Note 2: replace 'reasonable doubt' with 'preponderance of evidence'/'balance of probabilities' or whatever (wow I'm actually so intrigued about all the levels that I'm discovering just now), if need be. Depends on whatever is the burden of proof standard here.

Also maybe related:

How do Filipino Catholics get a church annulment when their state marriage is valid, considering the Philippines doesn't have divorce?

Marriage invalid. Would a church annulment require a state annulment or state divorce?

  • 1
    There are plenty of reasons to want a marriage declared never valid, and many mean that annulment is far cheaper than divorce. May also have nothing to do with money at all.
    – user4657
    May 28, 2018 at 5:24
  • @Nij Yeah like what are the reasons?
    – BCLC
    May 28, 2018 at 5:32
  • 1
    For starters, divorce commonly means the property is half each. Half of a fortune is still a heck of a lot of money. Would you give that up just because the divorce proceedings are cheaper?
    – user4657
    May 28, 2018 at 5:37
  • 1
    To some people religion important. And even if it is just for show, you cannot be married again (by the Church) if you are divorced. And a divorce might invalidate you for certain positions (King of England, Prince of Monaco).
    – SJuan76
    May 28, 2018 at 7:56
  • 1
    @SJuan76 The King of England is divorced (and re-married), so that doesn't really seem to be a disqualifier. (Maybe it was before Henry VIII.) Oct 28, 2023 at 21:19

2 Answers 2


@Alex listed five reasons. I offer eleven more (some of which might slightly overlap but aren't explored in the same way):

1. The married person lacked the mental capacity to consent to marriage which a guardian or next friend seeks to annul.
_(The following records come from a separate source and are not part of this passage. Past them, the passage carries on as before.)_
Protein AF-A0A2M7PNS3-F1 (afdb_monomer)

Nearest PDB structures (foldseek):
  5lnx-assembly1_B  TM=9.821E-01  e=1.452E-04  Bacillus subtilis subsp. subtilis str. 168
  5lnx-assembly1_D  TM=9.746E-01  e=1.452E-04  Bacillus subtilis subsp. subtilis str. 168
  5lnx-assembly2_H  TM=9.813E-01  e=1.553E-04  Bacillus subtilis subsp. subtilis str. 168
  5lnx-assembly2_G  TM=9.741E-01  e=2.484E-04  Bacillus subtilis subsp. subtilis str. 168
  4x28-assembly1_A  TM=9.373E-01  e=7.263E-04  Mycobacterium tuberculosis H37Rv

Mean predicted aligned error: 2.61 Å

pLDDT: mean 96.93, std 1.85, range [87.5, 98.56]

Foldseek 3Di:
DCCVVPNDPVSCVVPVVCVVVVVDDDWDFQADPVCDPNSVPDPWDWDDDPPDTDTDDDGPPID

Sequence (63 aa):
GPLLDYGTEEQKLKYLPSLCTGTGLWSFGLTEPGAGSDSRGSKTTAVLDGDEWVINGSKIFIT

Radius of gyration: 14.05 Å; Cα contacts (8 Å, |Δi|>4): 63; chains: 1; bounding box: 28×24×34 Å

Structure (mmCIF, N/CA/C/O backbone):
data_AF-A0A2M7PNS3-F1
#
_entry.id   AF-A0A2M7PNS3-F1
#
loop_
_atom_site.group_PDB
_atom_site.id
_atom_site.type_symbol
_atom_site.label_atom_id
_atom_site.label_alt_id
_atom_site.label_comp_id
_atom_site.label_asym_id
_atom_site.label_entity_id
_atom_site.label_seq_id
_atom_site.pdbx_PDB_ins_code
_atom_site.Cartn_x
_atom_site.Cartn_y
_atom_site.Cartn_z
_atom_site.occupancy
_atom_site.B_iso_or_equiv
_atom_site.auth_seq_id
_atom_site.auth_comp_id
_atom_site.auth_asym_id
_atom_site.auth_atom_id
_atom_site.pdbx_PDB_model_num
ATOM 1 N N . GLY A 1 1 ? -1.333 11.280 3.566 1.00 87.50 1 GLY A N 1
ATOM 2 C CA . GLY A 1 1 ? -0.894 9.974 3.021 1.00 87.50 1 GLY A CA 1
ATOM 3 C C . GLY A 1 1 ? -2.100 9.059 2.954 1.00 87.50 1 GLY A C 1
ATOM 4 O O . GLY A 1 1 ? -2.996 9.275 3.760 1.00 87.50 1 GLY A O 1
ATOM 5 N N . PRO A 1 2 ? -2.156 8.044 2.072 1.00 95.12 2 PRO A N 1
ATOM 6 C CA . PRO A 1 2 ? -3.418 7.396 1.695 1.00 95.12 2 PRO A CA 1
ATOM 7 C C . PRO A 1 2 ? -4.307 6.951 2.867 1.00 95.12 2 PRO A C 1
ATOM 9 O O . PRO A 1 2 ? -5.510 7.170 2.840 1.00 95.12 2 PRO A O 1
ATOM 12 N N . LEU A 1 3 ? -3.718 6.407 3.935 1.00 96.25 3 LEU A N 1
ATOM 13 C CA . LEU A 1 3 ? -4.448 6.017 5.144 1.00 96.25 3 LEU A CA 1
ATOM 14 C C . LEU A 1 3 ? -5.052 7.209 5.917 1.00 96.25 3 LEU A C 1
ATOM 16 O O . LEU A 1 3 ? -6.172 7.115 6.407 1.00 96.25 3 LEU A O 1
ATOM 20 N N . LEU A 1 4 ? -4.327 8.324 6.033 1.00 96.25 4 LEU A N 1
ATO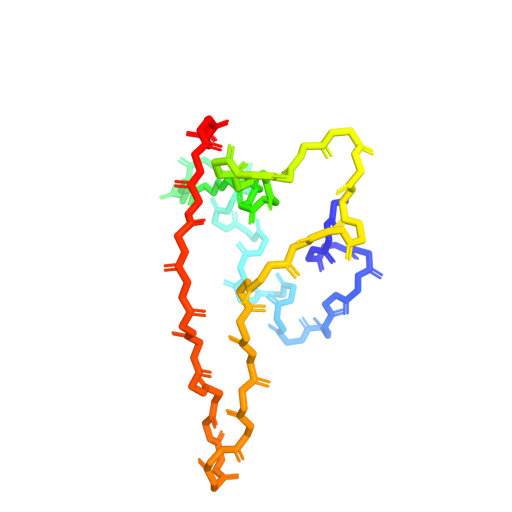M 21 C CA . LEU A 1 4 ? -4.815 9.542 6.690 1.00 96.25 4 LEU A CA 1
ATOM 22 C C . LEU A 1 4 ? -5.920 10.218 5.868 1.00 96.25 4 LEU A C 1
ATOM 24 O O . LEU A 1 4 ? -6.891 10.708 6.440 1.00 96.25 4 LEU A O 1
ATOM 28 N N . ASP A 1 5 ? -5.769 10.225 4.543 1.00 97.31 5 ASP A N 1
ATOM 29 C CA . ASP A 1 5 ? -6.644 10.978 3.641 1.00 97.31 5 ASP A CA 1
ATOM 30 C C . ASP A 1 5 ? -7.920 10.190 3.282 1.00 97.31 5 ASP A C 1
ATOM 32 O O . ASP A 1 5 ? -8.979 10.790 3.113 1.00 97.31 5 ASP A O 1
ATOM 36 N N . TYR A 1 6 ? -7.835 8.853 3.198 1.00 97.62 6 TYR A N 1
ATOM 37 C CA . TYR A 1 6 ? -8.912 7.991 2.684 1.00 97.62 6 TYR A CA 1
ATOM 38 C C . TYR A 1 6 ? -9.325 6.841 3.612 1.00 97.62 6 TYR A C 1
ATOM 40 O O . TYR A 1 6 ? -10.298 6.149 3.318 1.00 97.62 6 TYR A O 1
ATOM 48 N N . GLY A 1 7 ? -8.608 6.604 4.715 1.00 97.50 7 GLY A N 1
ATOM 49 C CA . GLY A 1 7 ? -8.996 5.584 5.687 1.00 97.5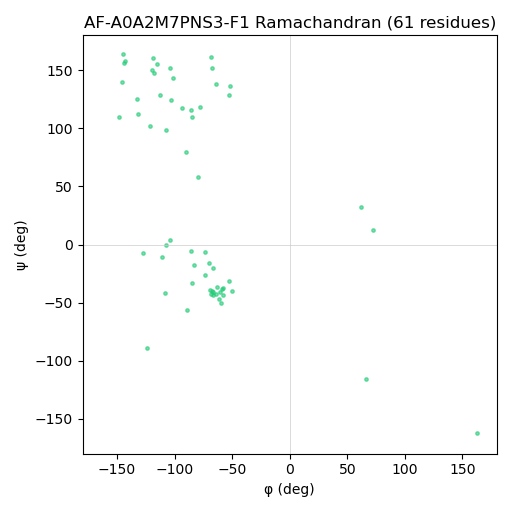0 7 GLY A CA 1
ATOM 50 C C . GLY A 1 7 ? -10.291 5.943 6.419 1.00 97.50 7 GLY A C 1
ATOM 51 O O . GLY A 1 7 ? -10.607 7.116 6.630 1.00 97.50 7 GLY A O 1
ATOM 52 N N . THR A 1 8 ? -11.028 4.930 6.859 1.00 98.50 8 THR A N 1
ATOM 53 C CA . THR A 1 8 ? -12.100 5.105 7.850 1.00 98.50 8 THR A CA 1
ATOM 54 C C . THR A 1 8 ? -11.515 5.482 9.210 1.00 98.50 8 THR A C 1
ATOM 56 O O . THR A 1 8 ? -10.337 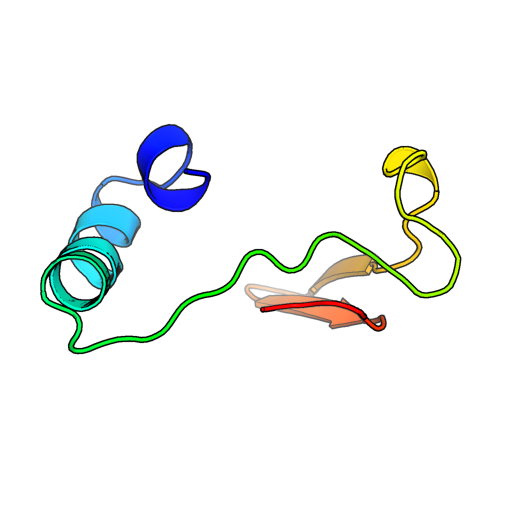5.242 9.478 1.00 98.50 8 THR A O 1
ATOM 59 N N . GLU A 1 9 ? -12.333 6.032 10.108 1.00 98.38 9 GLU A N 1
ATOM 60 C CA . GLU A 1 9 ? -11.883 6.341 11.473 1.00 98.38 9 GLU A CA 1
ATOM 61 C C . GLU A 1 9 ? -11.373 5.094 12.211 1.00 98.38 9 GLU A C 1
ATOM 63 O O . GLU A 1 9 ? -10.339 5.150 12.876 1.00 98.38 9 GLU A O 1
ATOM 68 N N . GLU A 1 10 ? -12.017 3.941 12.015 1.00 98.56 10 GLU A N 1
ATOM 69 C CA . GLU A 1 10 ? -11.555 2.665 12.570 1.00 98.56 10 GLU A CA 1
ATOM 70 C C . GLU A 1 10 ? -10.160 2.281 12.047 1.00 98.56 10 GLU A C 1
ATOM 72 O O . GLU A 1 10 ? -9.266 1.952 12.828 1.00 98.56 10 GLU A O 1
ATOM 77 N N . GLN A 1 11 ? -9.928 2.385 10.733 1.00 98.12 11 GLN A N 1
ATOM 78 C CA . GLN A 1 11 ? -8.616 2.111 10.135 1.00 98.12 11 GLN A CA 1
ATOM 79 C C . GLN A 1 11 ? -7.551 3.101 10.624 1.00 98.12 11 GLN A C 1
ATOM 81 O O . GLN A 1 11 ? -6.433 2.696 10.953 1.00 98.12 11 GLN A O 1
ATOM 86 N N . LYS A 1 12 ? -7.882 4.394 10.706 1.00 98.19 12 LYS A N 1
ATOM 87 C CA . LYS A 1 12 ? -6.965 5.429 11.200 1.00 98.19 12 LYS A CA 1
ATOM 88 C C . LYS A 1 12 ? -6.529 5.141 12.631 1.00 98.19 12 LYS A C 1
ATOM 90 O O . LYS A 1 12 ? -5.328 5.112 12.890 1.00 98.19 12 LYS A O 1
ATOM 95 N N . LEU A 1 13 ? -7.476 4.874 13.532 1.00 98.06 13 LEU A N 1
ATOM 96 C CA . LEU A 1 13 ? -7.186 4.555 14.934 1.00 98.06 13 LEU A CA 1
ATOM 97 C C . LEU A 1 13 ? -6.382 3.261 15.079 1.00 98.06 13 LEU A C 1
ATOM 99 O O . LEU A 1 13 ? -5.499 3.184 15.931 1.00 98.06 13 LEU A O 1
ATOM 103 N N . LYS A 1 14 ? -6.647 2.265 14.229 1.00 97.62 14 LYS A N 1
ATOM 104 C CA . LYS A 1 14 ? -5.926 0.989 14.245 1.00 97.62 14 LYS A CA 1
ATOM 105 C C . LYS A 1 14 ? -4.464 1.121 13.814 1.00 97.62 14 LYS A C 1
ATOM 107 O O . LYS A 1 14 ? -3.601 0.493 14.419 1.00 97.62 14 LYS A O 1
ATOM 112 N N . TYR A 1 15 ? -4.177 1.902 12.771 1.00 97.50 15 TYR A N 1
ATOM 113 C CA . TYR A 1 15 ? -2.861 1.887 12.119 1.00 97.50 15 TYR A CA 1
ATOM 114 C C . TYR A 1 15 ? -2.012 3.141 12.386 1.00 97.50 15 TYR A C 1
ATOM 116 O O . TYR A 1 15 ? -0.816 3.010 12.648 1.00 97.50 15 TYR A O 1
ATOM 124 N N . LEU A 1 16 ? -2.583 4.354 12.368 1.00 97.06 16 LEU A N 1
ATOM 125 C CA . LEU A 1 16 ? -1.796 5.595 12.467 1.00 97.06 16 LEU A CA 1
ATOM 126 C C . LEU A 1 16 ? -0.979 5.727 13.762 1.00 97.06 16 LEU A C 1
ATOM 128 O O . LEU A 1 16 ? 0.169 6.155 13.655 1.00 97.06 16 LEU A O 1
ATOM 132 N N . PRO A 1 17 ? -1.473 5.360 14.965 1.00 96.94 17 PRO A N 1
ATOM 133 C CA . PRO A 1 17 ? -0.683 5.517 16.185 1.00 96.94 17 PRO A CA 1
ATOM 134 C C . PRO A 1 17 ? 0.654 4.770 16.133 1.00 96.94 17 PRO A C 1
ATOM 136 O O . PRO A 1 17 ? 1.689 5.333 16.486 1.00 96.94 17 PRO A O 1
ATOM 139 N N . SER A 1 18 ? 0.661 3.526 15.640 1.00 96.88 18 SER A N 1
ATOM 140 C CA . SER A 1 18 ? 1.894 2.737 15.524 1.00 96.88 18 SER A CA 1
ATOM 141 C C . SER A 1 18 ? 2.852 3.313 14.474 1.00 96.88 18 SER A C 1
ATOM 143 O O . SER A 1 18 ? 4.055 3.407 14.724 1.00 96.88 18 SER A O 1
ATOM 145 N N . LEU A 1 19 ? 2.321 3.782 13.339 1.00 95.19 19 LEU A N 1
ATOM 146 C CA . LEU A 1 19 ? 3.123 4.407 12.281 1.00 95.19 19 LEU A CA 1
ATOM 147 C C . LEU A 1 19 ? 3.736 5.743 12.726 1.00 95.19 19 LEU A C 1
ATOM 149 O O . LEU A 1 19 ? 4.914 5.991 12.488 1.00 95.19 19 LEU A O 1
ATOM 153 N N . CYS A 1 20 ? 2.971 6.592 13.416 1.00 95.44 20 CYS A N 1
ATOM 154 C CA . CYS A 1 20 ? 3.440 7.901 13.884 1.00 95.44 20 CYS A CA 1
ATOM 155 C C . CYS A 1 20 ? 4.405 7.807 15.074 1.00 95.44 20 CYS A C 1
ATOM 157 O O . CYS A 1 20 ? 5.220 8.705 15.268 1.00 95.44 20 CYS A O 1
ATOM 159 N N . THR A 1 21 ? 4.322 6.739 15.873 1.00 96.88 21 THR A N 1
ATOM 160 C CA . THR A 1 21 ? 5.262 6.477 16.982 1.00 96.88 21 THR A CA 1
ATOM 161 C C . THR A 1 21 ? 6.527 5.744 16.536 1.00 96.88 21 THR A C 1
ATOM 163 O O . THR A 1 21 ? 7.427 5.548 17.349 1.00 96.88 21 THR A O 1
ATOM 166 N N . GLY A 1 22 ? 6.610 5.328 15.266 1.00 94.88 22 GLY A N 1
ATOM 167 C CA . GLY A 1 22 ? 7.750 4.585 14.723 1.00 94.88 22 GLY A CA 1
ATOM 168 C C . GLY A 1 22 ? 7.841 3.133 15.204 1.00 94.88 22 GLY A C 1
ATOM 169 O O . GLY A 1 22 ? 8.869 2.491 15.012 1.00 94.88 22 GLY A O 1
ATOM 170 N N . THR A 1 23 ? 6.785 2.605 15.830 1.00 97.00 23 THR A N 1
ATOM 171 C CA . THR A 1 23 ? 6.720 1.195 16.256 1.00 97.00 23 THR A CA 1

Often a court appointed guardian or parent of a person who lacks mental capacity (or is not old enough to legally marry) can seek an annulment of a marriage, but not a divorce. Often a valid marriage would revoke the appointed guardian's appointment by operation of law in favor of the spouse.

2. The other spouse committed a crime or tort against the spouse seeking the annulment.

Historically, spouses had broad immunities from rape and almost all other crimes except murder, committed by a spouse against them, and was not permitted to sue a spouse for civil wrongs (i.e. torts). In more recent times, most developed countries have repealed such marital immunities. But not every jurisdiction has done so and not every jurisdiction that has repealed most marital immunities has repealed all of them.

A divorce does not abrogate marital immunities for actions that took place during the marriage, while an annulment would generally make it possible to bring criminal prosecutions or sue the other spouse for conduct that occurred during the putative marriage.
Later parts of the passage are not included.